Ethiopia says it has started the next phase of filling a controversial mega-dam on the Nile River, Egyptian authorities said on Monday, raising tensions ahead of an UN Security Council meeting tomorrow on the issue.
Egypt said the move was “a violation of international laws and norms that regulate projects built on the shared basins of international rivers,” and had expressed its “firm rejection of this unilateral measure,” the Egyptian Ministry of Water Resources and Irrigation said in a statement.
The Grand Ethiopian Renaissance Dam, which is set to be Africa’s largest hydroelectric project when completed, is the source of an almost decade-long diplomatic standoff between Addis Ababa and downstream nations Egypt and Sudan.
Photo: AFP
Ethiopia says the project is essential to its development, but Cairo and Khartoum fear it could restrict their citizens’ water access.

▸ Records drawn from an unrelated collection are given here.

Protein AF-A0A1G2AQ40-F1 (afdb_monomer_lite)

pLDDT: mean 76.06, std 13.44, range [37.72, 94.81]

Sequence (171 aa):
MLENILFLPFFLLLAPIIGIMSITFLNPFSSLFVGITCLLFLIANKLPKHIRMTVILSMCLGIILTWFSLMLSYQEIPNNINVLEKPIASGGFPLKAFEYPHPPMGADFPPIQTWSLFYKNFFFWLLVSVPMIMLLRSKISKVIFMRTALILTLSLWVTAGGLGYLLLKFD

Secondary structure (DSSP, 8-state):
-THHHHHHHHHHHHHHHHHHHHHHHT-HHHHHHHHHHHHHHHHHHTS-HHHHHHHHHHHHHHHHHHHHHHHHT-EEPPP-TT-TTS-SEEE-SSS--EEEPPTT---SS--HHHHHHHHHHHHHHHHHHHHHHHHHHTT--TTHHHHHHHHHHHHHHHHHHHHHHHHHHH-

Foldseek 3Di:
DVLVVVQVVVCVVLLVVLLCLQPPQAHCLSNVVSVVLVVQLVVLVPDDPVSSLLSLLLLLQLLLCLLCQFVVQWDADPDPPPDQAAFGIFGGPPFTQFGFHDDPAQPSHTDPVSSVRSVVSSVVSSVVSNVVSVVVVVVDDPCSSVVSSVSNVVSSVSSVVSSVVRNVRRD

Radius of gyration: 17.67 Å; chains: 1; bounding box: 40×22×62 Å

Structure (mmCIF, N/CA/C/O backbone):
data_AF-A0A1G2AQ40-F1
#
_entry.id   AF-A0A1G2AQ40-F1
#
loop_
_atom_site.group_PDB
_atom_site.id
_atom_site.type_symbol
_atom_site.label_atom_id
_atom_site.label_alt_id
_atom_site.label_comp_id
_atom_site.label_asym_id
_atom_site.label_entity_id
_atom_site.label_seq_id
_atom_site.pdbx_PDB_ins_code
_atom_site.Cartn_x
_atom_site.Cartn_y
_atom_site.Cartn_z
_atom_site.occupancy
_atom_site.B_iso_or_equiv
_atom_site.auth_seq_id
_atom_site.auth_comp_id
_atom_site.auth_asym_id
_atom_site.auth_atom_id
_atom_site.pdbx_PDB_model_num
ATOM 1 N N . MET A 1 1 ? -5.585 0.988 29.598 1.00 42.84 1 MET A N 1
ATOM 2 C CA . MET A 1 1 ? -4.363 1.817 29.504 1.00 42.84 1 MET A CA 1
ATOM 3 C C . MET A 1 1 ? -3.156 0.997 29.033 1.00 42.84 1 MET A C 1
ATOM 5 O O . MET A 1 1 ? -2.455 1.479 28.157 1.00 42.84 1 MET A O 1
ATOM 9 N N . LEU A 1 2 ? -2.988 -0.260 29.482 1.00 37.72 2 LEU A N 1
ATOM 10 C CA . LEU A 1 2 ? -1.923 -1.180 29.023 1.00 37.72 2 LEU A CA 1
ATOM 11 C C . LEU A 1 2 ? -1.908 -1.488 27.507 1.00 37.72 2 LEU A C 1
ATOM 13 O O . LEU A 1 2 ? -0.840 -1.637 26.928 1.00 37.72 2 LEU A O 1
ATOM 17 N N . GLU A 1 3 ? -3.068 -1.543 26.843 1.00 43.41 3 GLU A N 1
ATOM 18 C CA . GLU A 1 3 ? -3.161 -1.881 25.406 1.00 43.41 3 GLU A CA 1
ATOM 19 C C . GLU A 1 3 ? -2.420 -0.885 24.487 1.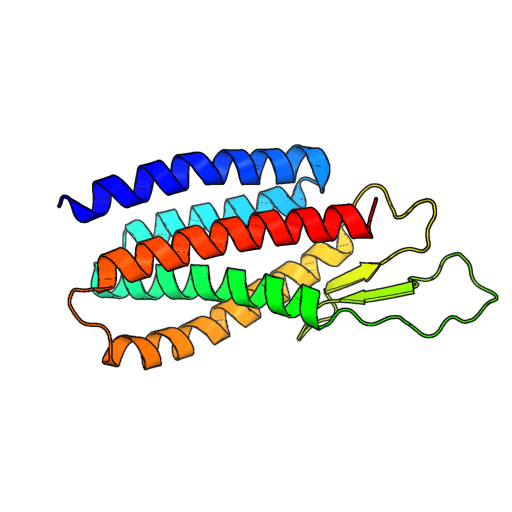00 43.41 3 GLU A C 1
ATOM 21 O O . GLU A 1 3 ? -1.900 -1.271 23.446 1.00 43.41 3 GLU A O 1
ATOM 26 N N . ASN A 1 4 ? -2.307 0.393 24.865 1.00 45.75 4 ASN A N 1
ATOM 27 C CA . ASN A 1 4 ? -1.597 1.383 24.040 1.00 45.75 4 ASN A CA 1
ATOM 28 C C . ASN A 1 4 ? -0.060 1.238 24.120 1.00 45.75 4 ASN A C 1
ATOM 30 O O . ASN A 1 4 ? 0.637 1.775 23.265 1.00 45.75 4 ASN A O 1
ATOM 34 N N . ILE A 1 5 ? 0.466 0.536 25.132 1.00 47.03 5 ILE A N 1
ATOM 35 C CA . ILE A 1 5 ? 1.901 0.523 25.467 1.00 47.03 5 ILE A CA 1
ATOM 36 C C . ILE A 1 5 ? 2.677 -0.512 24.638 1.00 47.03 5 ILE A C 1
ATOM 38 O O . ILE A 1 5 ? 3.854 -0.309 24.375 1.00 47.03 5 ILE A O 1
ATOM 42 N N . LEU A 1 6 ? 2.027 -1.576 24.157 1.00 49.41 6 LEU A N 1
ATOM 43 C CA . LEU A 1 6 ? 2.667 -2.618 23.333 1.00 49.41 6 LEU A CA 1
ATOM 44 C C . LEU A 1 6 ? 2.611 -2.339 21.822 1.00 49.41 6 LEU A C 1
ATOM 46 O O . LEU A 1 6 ? 3.463 -2.809 21.075 1.00 49.41 6 LEU A O 1
ATOM 50 N N . PHE A 1 7 ? 1.639 -1.543 21.370 1.00 53.25 7 PHE A N 1
ATOM 51 C CA . PHE A 1 7 ? 1.439 -1.233 19.948 1.00 53.25 7 PHE A CA 1
ATOM 52 C C . PHE A 1 7 ? 2.490 -0.276 19.383 1.00 53.25 7 PHE A C 1
ATOM 54 O O . PHE A 1 7 ? 2.982 -0.449 18.270 1.00 53.25 7 PHE A O 1
ATOM 61 N N . LEU A 1 8 ? 2.817 0.748 20.166 1.00 53.75 8 LEU A N 1
ATOM 62 C CA . LEU A 1 8 ? 3.730 1.808 19.775 1.00 53.75 8 LEU A CA 1
ATOM 63 C C . LEU A 1 8 ? 5.184 1.322 19.601 1.00 53.75 8 LEU A C 1
ATOM 65 O O . LEU A 1 8 ? 5.759 1.636 18.565 1.00 53.75 8 LEU A O 1
ATOM 69 N N . PRO A 1 9 ? 5.785 0.531 20.515 1.00 54.69 9 PRO A N 1
ATOM 70 C CA . PRO A 1 9 ? 7.185 0.127 20.382 1.00 54.69 9 PRO A CA 1
ATOM 71 C C . PRO A 1 9 ? 7.433 -0.825 19.207 1.00 54.69 9 PRO A C 1
ATOM 73 O O . PRO A 1 9 ? 8.462 -0.702 18.557 1.00 54.69 9 PRO A O 1
ATOM 76 N N . PHE A 1 10 ? 6.501 -1.728 18.874 1.00 54.59 10 PHE A N 1
ATOM 77 C CA . PHE A 1 10 ? 6.687 -2.651 17.743 1.00 54.59 10 PHE A CA 1
ATOM 78 C C . PHE A 1 10 ? 6.600 -1.927 16.390 1.00 54.59 10 PHE A C 1
ATOM 80 O O . PHE A 1 10 ? 7.417 -2.156 15.499 1.00 54.59 10 PHE A O 1
ATOM 87 N N . PHE A 1 11 ? 5.653 -0.989 16.259 1.00 56.62 11 PHE A N 1
ATOM 88 C CA . PHE A 1 11 ? 5.569 -0.093 15.104 1.00 56.62 11 PHE A CA 1
ATOM 89 C C . PHE A 1 11 ? 6.812 0.802 14.997 1.00 56.62 11 PHE A C 1
ATOM 91 O O . PHE A 1 11 ? 7.386 0.928 13.920 1.00 56.62 11 PHE A O 1
ATOM 98 N N . LEU A 1 12 ? 7.274 1.358 16.121 1.00 57.47 12 LEU A N 1
ATOM 99 C CA . LEU A 1 12 ? 8.491 2.170 16.192 1.00 57.47 12 LEU A CA 1
ATOM 100 C C . LEU A 1 12 ? 9.777 1.381 15.906 1.00 57.47 12 LEU A C 1
ATOM 102 O O . LEU A 1 12 ? 10.776 2.013 15.596 1.00 57.47 12 LEU A O 1
ATOM 106 N N . LEU A 1 13 ? 9.777 0.046 15.989 1.00 62.66 13 LEU A N 1
ATOM 107 C CA . LEU A 1 13 ? 10.957 -0.777 15.700 1.00 62.66 13 LEU A CA 1
ATOM 108 C C . LEU A 1 13 ? 11.053 -1.168 14.217 1.00 62.66 13 LEU A C 1
ATOM 110 O O . LEU A 1 13 ? 12.132 -1.130 13.634 1.00 62.66 13 LEU A O 1
ATOM 114 N N . LEU A 1 14 ? 9.923 -1.514 13.591 1.00 62.12 14 LEU A N 1
ATOM 115 C CA . LEU A 1 14 ? 9.871 -1.949 12.187 1.00 62.12 14 LEU A CA 1
ATOM 116 C C . LEU A 1 14 ? 9.729 -0.790 11.192 1.00 62.12 14 LEU A C 1
ATOM 118 O O . LEU A 1 14 ? 10.278 -0.869 10.096 1.00 62.12 14 LEU A O 1
ATOM 122 N N . ALA A 1 15 ? 9.036 0.294 11.553 1.00 62.62 15 ALA A N 1
ATOM 123 C CA . ALA A 1 15 ? 8.878 1.452 10.669 1.00 62.62 15 ALA A CA 1
ATOM 124 C C . ALA A 1 15 ? 10.215 2.121 10.280 1.00 62.62 15 ALA A C 1
ATOM 126 O O . ALA A 1 15 ? 10.356 2.477 9.111 1.00 62.62 15 ALA A O 1
ATOM 127 N N . PRO A 1 16 ? 11.223 2.249 11.171 1.00 62.12 16 PRO A N 1
ATOM 128 C CA . PRO A 1 16 ? 12.544 2.743 10.790 1.00 62.12 16 PRO A CA 1
ATOM 129 C C . PRO A 1 16 ? 13.273 1.799 9.840 1.00 62.12 16 PRO A C 1
ATOM 131 O O . PRO A 1 16 ? 13.904 2.275 8.910 1.00 62.12 16 PRO A O 1
ATOM 134 N N . ILE A 1 17 ? 13.161 0.479 10.026 1.00 63.69 17 ILE A N 1
ATOM 135 C CA . ILE A 1 17 ? 13.796 -0.509 9.138 1.00 63.69 17 ILE A CA 1
ATOM 136 C C . ILE A 1 17 ? 13.193 -0.409 7.734 1.00 63.69 17 ILE A C 1
ATOM 138 O O . ILE A 1 17 ? 13.922 -0.296 6.754 1.00 63.69 17 ILE A O 1
ATOM 142 N N . ILE A 1 18 ? 11.861 -0.360 7.640 1.00 64.31 18 ILE A N 1
ATOM 143 C CA . ILE A 1 18 ? 11.146 -0.177 6.370 1.00 64.31 18 ILE A CA 1
ATOM 144 C C . ILE A 1 18 ? 11.484 1.187 5.752 1.00 64.31 18 ILE A C 1
ATOM 146 O O . ILE A 1 18 ? 11.688 1.277 4.543 1.00 64.31 18 ILE A O 1
ATOM 150 N N . GLY A 1 19 ? 11.586 2.240 6.566 1.00 60.12 19 GLY A N 1
ATOM 151 C CA . GLY A 1 19 ? 11.989 3.576 6.133 1.00 60.12 19 GLY A CA 1
ATOM 152 C C . GLY A 1 19 ? 13.418 3.620 5.590 1.00 60.12 19 GLY A C 1
ATOM 153 O O . GLY A 1 19 ? 13.636 4.194 4.529 1.00 60.12 19 GLY A O 1
ATOM 154 N N . ILE A 1 20 ? 14.370 2.963 6.258 1.00 62.81 20 ILE A N 1
ATOM 155 C CA . ILE A 1 20 ? 15.758 2.847 5.797 1.00 62.81 20 ILE A CA 1
ATOM 156 C C . ILE A 1 20 ? 15.791 2.079 4.479 1.00 62.81 20 ILE A C 1
ATOM 158 O O . ILE A 1 20 ? 16.306 2.620 3.510 1.00 62.81 20 ILE A O 1
ATOM 162 N N . MET A 1 21 ? 15.162 0.898 4.402 1.00 61.44 21 MET A N 1
ATOM 163 C CA . MET A 1 21 ? 15.115 0.110 3.162 1.00 61.44 21 MET A CA 1
ATOM 164 C C . MET A 1 21 ? 14.502 0.890 1.991 1.00 61.44 21 MET A C 1
ATOM 166 O O . MET A 1 21 ? 14.978 0.802 0.863 1.00 61.44 21 MET A O 1
ATOM 170 N N . SER A 1 22 ? 13.467 1.684 2.268 1.00 59.81 22 SER A N 1
ATOM 171 C CA . SER A 1 22 ? 12.829 2.567 1.289 1.00 59.81 22 SER A CA 1
ATOM 172 C C . SER A 1 22 ? 13.806 3.638 0.776 1.00 59.81 22 SER A C 1
ATOM 174 O O . SER A 1 22 ? 13.985 3.810 -0.429 1.00 59.81 22 SER A O 1
ATOM 17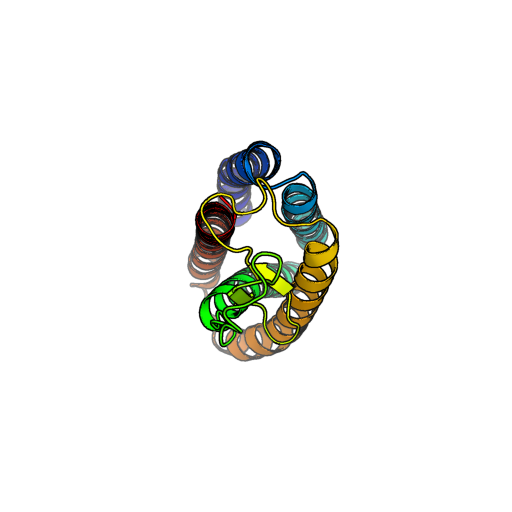6 N N . ILE A 1 23 ? 14.491 4.335 1.688 1.00 59.09 23 ILE A N 1
ATOM 177 C CA . ILE A 1 23 ? 15.425 5.418 1.346 1.00 59.09 23 ILE A CA 1
ATOM 178 C C . ILE A 1 23 ? 16.647 4.890 0.588 1.00 59.09 23 ILE A C 1
ATOM 180 O O . ILE A 1 23 ? 17.075 5.525 -0.372 1.00 59.09 23 ILE A O 1
ATOM 184 N N . THR A 1 24 ? 17.215 3.758 1.011 1.00 60.16 24 THR A N 1
ATOM 185 C CA . THR A 1 24 ? 18.503 3.284 0.490 1.00 60.16 24 THR A CA 1
ATOM 186 C C . THR A 1 24 ? 18.394 2.503 -0.810 1.00 60.16 24 THR A C 1
ATOM 188 O O . THR A 1 24 ? 19.340 2.550 -1.587 1.00 60.16 24 THR A O 1
ATOM 191 N N . PHE A 1 25 ? 17.289 1.791 -1.056 1.00 55.97 25 PHE A N 1
ATOM 192 C CA . PHE A 1 25 ? 17.246 0.820 -2.155 1.00 55.97 25 PHE A CA 1
ATOM 193 C C . PHE A 1 25 ? 16.237 1.141 -3.262 1.00 55.97 25 PHE A C 1
ATOM 195 O O . PHE A 1 25 ? 16.413 0.660 -4.369 1.00 55.97 25 PHE A O 1
ATOM 202 N N . LEU A 1 26 ? 15.194 1.944 -3.022 1.00 58.72 26 LEU A N 1
ATOM 203 C CA . LEU A 1 26 ? 14.071 2.033 -3.973 1.00 58.72 26 LEU A CA 1
ATOM 204 C C . LEU A 1 26 ? 13.746 3.411 -4.527 1.00 58.72 26 LEU A C 1
ATOM 206 O O . LEU A 1 26 ? 12.903 3.447 -5.419 1.00 58.72 26 LEU A O 1
ATOM 210 N N . ASN A 1 27 ? 14.385 4.488 -4.035 1.00 63.28 27 ASN A N 1
ATOM 211 C CA . ASN A 1 27 ? 14.100 5.922 -4.279 1.00 63.28 27 ASN A CA 1
ATOM 212 C C . ASN A 1 27 ? 13.364 6.599 -3.092 1.00 63.28 27 ASN A C 1
ATOM 214 O O . ASN A 1 27 ? 12.457 5.991 -2.512 1.00 63.28 27 ASN A O 1
ATOM 218 N N . PRO A 1 28 ? 13.668 7.872 -2.743 1.00 58.28 28 PRO A N 1
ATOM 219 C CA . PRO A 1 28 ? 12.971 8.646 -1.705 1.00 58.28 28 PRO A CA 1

Both countries have been pushing Addis Ababa to ink a binding deal over the filling and operation of the dam, and have in the past few weeks been urging the UN Security Council to take up the matter.
Tomorrow’s meeting was requested by Tunisia on Egypt and Sudan’s behalf, a diplomatic source said.
However, French Ambassador to the UN Nicolas de Riviere last week said the council itself can do little apart from bringing the sides together.
Egyptian Minister of Foreign Affairs Sameh Shoukry said in one note to the UN that negotiations are at an impasse, and accused Ethiopia of adopting “a policy of intransigence that undermined our collective endeavors to reach an agreement.”
Addis Ababa had previously announced it would proceed to the second stage of filling this month, with or without a deal.
The Nile — which at about 6,000km is one of the longest rivers in the world — is an essential source of water and electricity for dozens of countries in East Africa.
Egypt, which depends on the Nile for about 97 percent of its irrigation and drinking water, sees the dam as an existential threat.
Sudan hopes the project will regulate annual flooding, but fears its dams would be harmed without agreement on the Ethiopian operation.
The 145m mega-dam, which began construction in 2011, has a capacity of 74 billion cubic meters.
Filling began last year, with Ethiopia announcing in July last year it had hit its target of 4.9 billion cubic meters — enough to test the dam’s first two turbines, an important milestone on the way toward actually producing energy.
The goal is to impound an additional 13.5 billion cubic meters this year.
Egypt and Sudan wanted a trilateral agreement on the dam’s operations to be reached before any filling began.
However, Ethiopia says it is a natural part of the construction, and is thus impossible to postpone.
Last year, Sudan said the process caused water shortages, including in Khartoum, a claim Ethiopia disputed.
Sudanese Minister of Irrigation and Water Resources Yasser Abbas in April said that if Ethiopia went ahead with the second stage filling, Sudan “would file lawsuits against the Italian company constructing the dam and the Ethiopian government.”
He said the lawsuits would highlight that the “environmental and social impact as well as the dangers of the dam” have not been taken into adequate consideration.